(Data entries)
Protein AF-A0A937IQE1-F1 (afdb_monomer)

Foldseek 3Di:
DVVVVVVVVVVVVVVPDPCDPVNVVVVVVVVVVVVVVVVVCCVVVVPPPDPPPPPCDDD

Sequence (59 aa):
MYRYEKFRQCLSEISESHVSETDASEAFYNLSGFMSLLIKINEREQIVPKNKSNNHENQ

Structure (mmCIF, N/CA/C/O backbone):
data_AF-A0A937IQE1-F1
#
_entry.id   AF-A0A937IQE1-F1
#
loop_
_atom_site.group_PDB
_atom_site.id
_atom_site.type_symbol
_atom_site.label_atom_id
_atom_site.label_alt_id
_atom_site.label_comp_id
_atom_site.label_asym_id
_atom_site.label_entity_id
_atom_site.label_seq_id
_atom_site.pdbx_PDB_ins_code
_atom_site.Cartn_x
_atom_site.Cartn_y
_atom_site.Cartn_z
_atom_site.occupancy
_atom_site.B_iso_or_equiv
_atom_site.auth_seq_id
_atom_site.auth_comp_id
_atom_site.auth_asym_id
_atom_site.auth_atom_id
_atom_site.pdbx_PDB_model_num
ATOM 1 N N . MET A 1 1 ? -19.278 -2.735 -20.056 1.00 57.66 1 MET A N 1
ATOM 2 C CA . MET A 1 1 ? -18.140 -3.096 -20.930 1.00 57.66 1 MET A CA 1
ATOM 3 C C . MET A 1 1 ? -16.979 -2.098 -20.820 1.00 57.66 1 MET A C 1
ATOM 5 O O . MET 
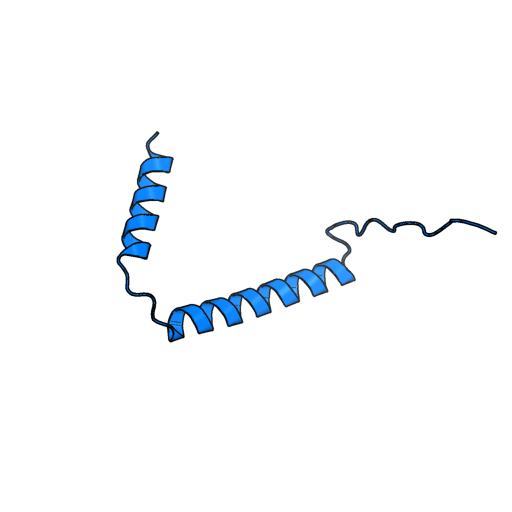A 1 1 ? -15.899 -2.501 -20.425 1.00 57.66 1 MET A O 1
ATOM 9 N N . TYR A 1 2 ? -17.212 -0.791 -20.997 1.00 69.56 2 TYR A N 1
ATOM 10 C CA . TYR A 1 2 ? -16.173 0.262 -21.021 1.00 69.56 2 TYR A CA 1
ATOM 11 C C . TYR A 1 2 ? -15.254 0.392 -19.779 1.00 69.56 2 TYR A C 1
ATOM 13 O O . TYR A 1 2 ? -14.075 0.701 -19.906 1.00 69.56 2 TYR A O 1
ATOM 21 N N . ARG A 1 3 ? -15.761 0.152 -18.559 1.00 70.81 3 ARG A N 1
ATOM 22 C CA . ARG A 1 3 ? -14.948 0.276 -17.327 1.00 70.81 3 ARG A CA 1
ATOM 23 C C . ARG A 1 3 ? -13.950 -0.869 -17.143 1.00 70.81 3 ARG A C 1
ATOM 25 O O . ARG A 1 3 ? -12.859 -0.638 -16.641 1.00 70.81 3 ARG A O 1
ATOM 32 N N . TYR A 1 4 ? -14.328 -2.078 -17.558 1.00 74.94 4 TYR A N 1
ATOM 33 C CA . TYR A 1 4 ? -13.469 -3.257 -17.464 1.00 74.94 4 TYR A CA 1
ATOM 34 C C . TYR A 1 4 ? -12.279 -3.142 -18.
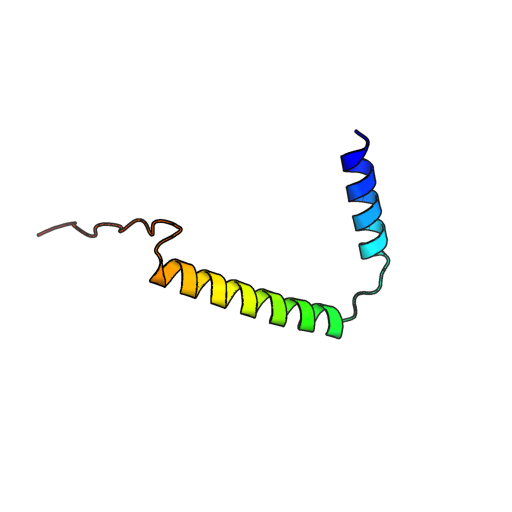420 1.00 74.94 4 TYR A C 1
ATOM 36 O O . TYR A 1 4 ? -11.148 -3.379 -18.016 1.00 74.94 4 TYR A O 1
ATOM 44 N N . GLU A 1 5 ? 
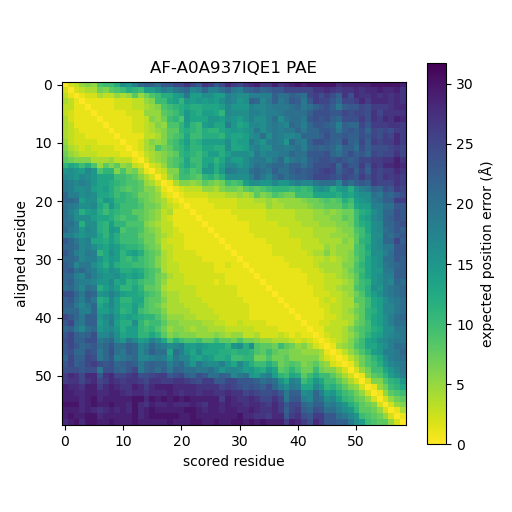-12.516 -2.693 -19.655 1.00 80.19 5 GLU A N 1
ATOM 45 C CA . GLU A 1 5 ? -11.437 -2.490 -20.626 1.00 80.19 5 GLU A CA 1
ATOM 46 C C . GLU A 1 5 ? -10.468 -1.386 -20.200 1.00 80.19 5 GLU A C 1
ATOM 48 O O . GLU A 1 5 ? -9.264 -1.608 -20.254 1.00 80.19 5 GLU A O 1
ATOM 53 N N . LYS A 1 6 ? -10.966 -0.258 -19.667 1.00 79.19 6 LYS A N 1
ATOM 54 C CA . LYS A 1 6 ? -10.107 0.796 -19.094 1.00 79.19 6 LYS A CA 1
ATOM 55 C C . LYS A 1 6 ? -9.267 0.314 -17.918 1.00 79.19 6 LYS A C 1
ATOM 57 O O . LYS A 1 6 ? -8.097 0.659 -17.818 1.00 79.19 6 LYS A O 1
ATOM 62 N N . PHE A 1 7 ? -9.863 -0.469 -17.024 1.00 75.31 7 PHE A N 1
ATOM 63 C CA . PHE A 1 7 ? -9.140 -1.034 -15.890 1.00 75.31 7 PHE A CA 1
ATOM 64 C C . PHE A 1 7 ? -8.040 -1.986 -16.362 1.00 75.31 7 PHE A C 1
ATOM 66 O O . PHE A 1 7 ? -6.899 -1.884 -15.926 1.00 75.31 7 PHE A O 1
ATOM 73 N N . ARG A 1 8 ? -8.365 -2.862 -17.313 1.00 79.69 8 ARG A N 1
ATOM 74 C CA . ARG A 1 8 ? -7.413 -3.818 -17.873 1.00 79.69 8 ARG A CA 1
ATOM 75 C C . ARG A 1 8 ? -6.281 -3.128 -18.651 1.00 79.69 8 ARG A C
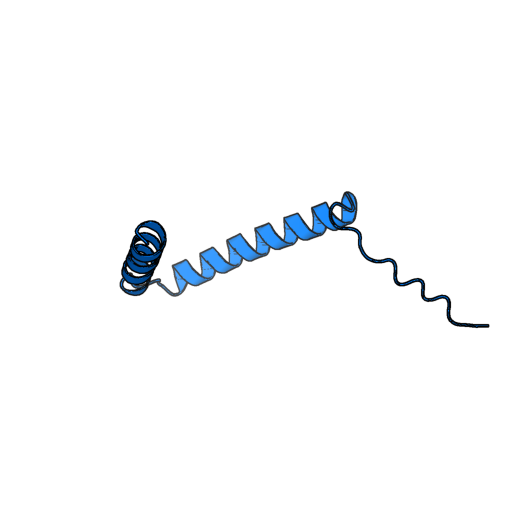 1
ATOM 77 O O . ARG A 1 8 ? -5.150 -3.580 -18.554 1.00
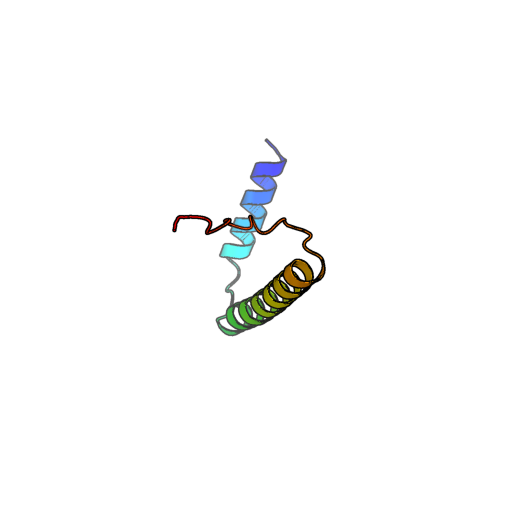 79.69 8 ARG A O 1
ATOM 84 N N . GLN
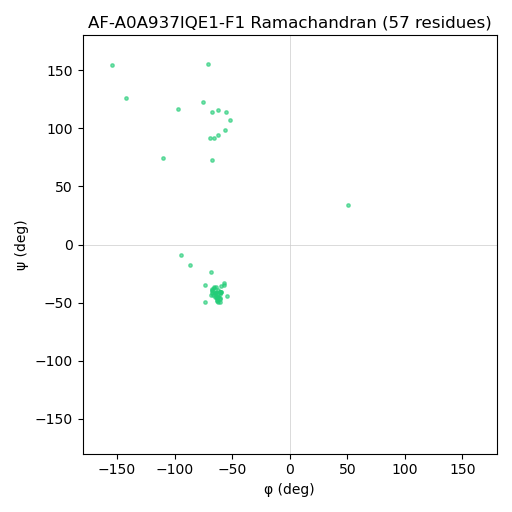 A 1 9 ? -6.574 -2.035 -19.360 1.00 80.06 9 GLN A N 1
ATOM 85 C CA . GLN A 1 9 ? -5.575 -1.205 -20.045 1.00 80.06 9 GLN A CA 1
ATOM 86 C C . GLN A 1 9 ? -4.645 -0.482 -19.055 1.00 80.06 9 GLN A C 1
ATOM 88 O O . GLN A 1 9 ? -3.431 -0.495 -19.218 1.00 80.06 9 GLN A O 1
ATOM 93 N N . CYS A 1 10 ? -5.198 0.079 -17.980 1.00 75.69 10 CYS A N 1
ATOM 94 C CA . CYS A 1 10 ? -4.404 0.689 -16.912 1.00 75.69 10 CYS A CA 1
ATOM 95 C C . CYS A 1 10 ? -3.468 -0.341 -16.251 1.00 75.69 10 CYS A C 1
ATOM 97 O O . CYS A 1 10 ? -2.294 -0.070 -16.018 1.00 75.69 10 CYS A O 1
ATOM 99 N N . LEU A 1 11 ? -3.953 -1.567 -16.022 1.00 70.38 11 LEU A N 1
ATOM 100 C CA . LEU A 1 11 ? -3.117 -2.655 -15.510 1.00 70.38 11 LEU A CA 1
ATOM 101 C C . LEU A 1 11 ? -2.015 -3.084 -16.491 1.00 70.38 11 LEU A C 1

* _What to produce_
All of the records need repeating exactly, except for the pictures.

* _Exercise answer_
Protein AF-A0A937IQE1-F1 (afdb_monomer)

Foldseek 3Di:
DVVVVVVVVVVVVVVPDPCDPVNVVVVVVVVVVVVVVVVVCCVVVVPPPDPPPPPCDDD

Sequence (59 aa):
MYRYEKFRQCLSEISESHVSETDASEAFYNLSGFMSLLIKINEREQIVPKNKSNNHENQ

Structure (mmCIF, N/CA/C/O backbone):
data_AF-A0A937IQE1-F1
#
_entry.id   AF-A0A937IQE1-F1
#
loop_
_atom_site.group_PDB
_atom_site.id
_atom_site.type_symbol
_atom_site.label_atom_id
_atom_site.label_alt_id
_atom_site.label_comp_id
_atom_site.label_asym_id
_atom_site.label_entity_id
_atom_site.label_seq_id
_atom_site.pdbx_PDB_ins_code
_atom_site.Cartn_x
_atom_site.Cartn_y
_atom_site.Cartn_z
_atom_site.occupancy
_atom_site.B_iso_or_equiv
_atom_site.auth_seq_id
_atom_site.auth_comp_id
_atom_site.auth_asym_id
_atom_site.auth_atom_id
_atom_site.pdbx_PDB_model_num
ATOM 1 N N . MET A 1 1 ? -19.278 -2.735 -20.056 1.00 57.66 1 MET A N 1
ATOM 2 C CA . MET A 1 1 ? -18.140 -3.096 -20.930 1.00 57.66 1 MET A CA 1
ATOM 3 C C . MET A 1 1 ? -16.979 -2.098 -20.820 1.00 57.66 1 MET A C 1
ATOM 5 O O . MET 
A 1 1 ? -15.899 -2.501 -20.425 1.00 57.66 1 MET A O 1
ATOM 9 N N . TYR A 1 2 ? -17.212 -0.791 -20.997 1.00 69.56 2 TYR A N 1
ATOM 10 C CA . TYR A 1 2 ? -16.173 0.262 -21.021 1.00 69.56 2 TYR A CA 1
ATOM 11 C C . TYR A 1 2 ? -15.254 0.392 -19.779 1.00 69.56 2 TYR A C 1
ATOM 13 O O . TYR A 1 2 ? -14.075 0.701 -19.906 1.00 69.56 2 TYR A O 1
ATOM 21 N N . ARG A 1 3 ? -15.761 0.152 -18.559 1.00 70.81 3 ARG A N 1
ATOM 22 C CA . ARG A 1 3 ? -14.948 0.276 -17.327 1.00 70.81 3 ARG A CA 1
ATOM 23 C C . ARG A 1 3 ? -13.950 -0.869 -17.143 1.00 70.81 3 ARG A C 1
ATOM 25 O O . ARG A 1 3 ? -12.859 -0.638 -16.641 1.00 70.81 3 ARG A O 1
ATOM 32 N N . TYR A 1 4 ? -14.328 -2.078 -17.558 1.00 74.94 4 TYR A N 1
ATOM 33 C CA . TYR A 1 4 ? -13.469 -3.257 -17.464 1.00 74.94 4 TYR A CA 1
ATOM 34 C C . TYR A 1 4 ? -12.279 -3.142 -18.
420 1.00 74.94 4 TYR A C 1
ATOM 36 O O . TYR A 1 4 ? -11.148 -3.379 -18.016 1.00 74.94 4 TYR A O 1
ATOM 44 N N . GLU A 1 5 ? 
-12.516 -2.693 -19.655 1.00 80.19 5 GLU A N 1
ATOM 45 C CA . GLU A 1 5 ? -11.437 -2.490 -20.626 1.00 80.19 5 GLU A CA 1
ATOM 46 C C . GLU A 1 5 ? -10.468 -1.386 -20.200 1.00 80.19 5 GLU A C 1
ATOM 48 O O . GLU A 1 5 ? -9.264 -1.608 -20.254 1.00 80.19 5 GLU A O 1
ATOM 53 N N . LYS A 1 6 ? -10.966 -0.258 -19.667 1.00 79.19 6 LYS A N 1
ATOM 54 C CA . LYS A 1 6 ? -10.107 0.796 -19.094 1.00 79.19 6 LYS A CA 1
ATOM 55 C C . LYS A 1 6 ? -9.267 0.314 -17.918 1.00 79.19 6 LYS A C 1
ATOM 57 O O . LYS A 1 6 ? -8.097 0.659 -17.818 1.00 79.19 6 LYS A O 1
ATOM 62 N N . PHE A 1 7 ? -9.863 -0.469 -17.024 1.00 75.31 7 PHE A N 1
ATOM 63 C CA . PHE A 1 7 ? -9.140 -1.034 -15.890 1.00 75.31 7 PHE A CA 1
ATOM 64 C C . PHE A 1 7 ? -8.040 -1.986 -16.362 1.00 75.31 7 PHE A C 1
ATOM 66 O O . PHE A 1 7 ? -6.899 -1.884 -15.926 1.00 75.31 7 PHE A O 1
ATOM 73 N N . ARG A 1 8 ? -8.365 -2.862 -17.313 1.00 79.69 8 ARG A N 1
ATOM 74 C CA . ARG A 1 8 ? -7.413 -3.818 -17.873 1.00 79.69 8 ARG A CA 1
ATOM 75 C C . ARG A 1 8 ? -6.281 -3.128 -18.651 1.00 79.69 8 ARG A C
 1
ATOM 77 O O . ARG A 1 8 ? -5.150 -3.580 -18.554 1.00
 79.69 8 ARG A O 1
ATOM 84 N N . GLN
 A 1 9 ? -6.574 -2.035 -19.360 1.00 80.06 9 GLN A N 1
ATOM 85 C CA . GLN A 1 9 ? -5.575 -1.205 -20.045 1.00 80.06 9 GLN A CA 1
ATOM 86 C C . GLN A 1 9 ? -4.645 -0.482 -19.055 1.00 80.06 9 GLN A C 1
ATOM 88 O O . GLN A 1 9 ? -3.431 -0.495 -19.218 1.00 80.06 9 GLN A O 1
ATOM 93 N N . CYS A 1 10 ? -5.198 0.079 -17.980 1.00 75.69 10 CYS A N 1
ATOM 94 C CA . CYS A 1 10 ? -4.404 0.689 -16.912 1.00 75.69 10 CYS A CA 1
ATOM 95 C C . CYS A 1 10 ? -3.468 -0.341 -16.251 1.00 75.69 10 CYS A C 1
ATOM 97 O O . CYS A 1 10 ? -2.294 -0.070 -16.018 1.00 75.69 10 CYS A O 1
ATOM 99 N N . LEU A 1 11 ? -3.953 -1.567 -16.022 1.00 70.38 11 LEU A N 1
ATOM 100 C CA . LEU A 1 11 ? -3.117 -2.655 -15.510 1.00 70.38 11 LEU A CA 1
ATOM 101 C C . LEU A 1 11 ? -2.015 -3.084 -16.491 1.00 70.38 11 LEU A C 1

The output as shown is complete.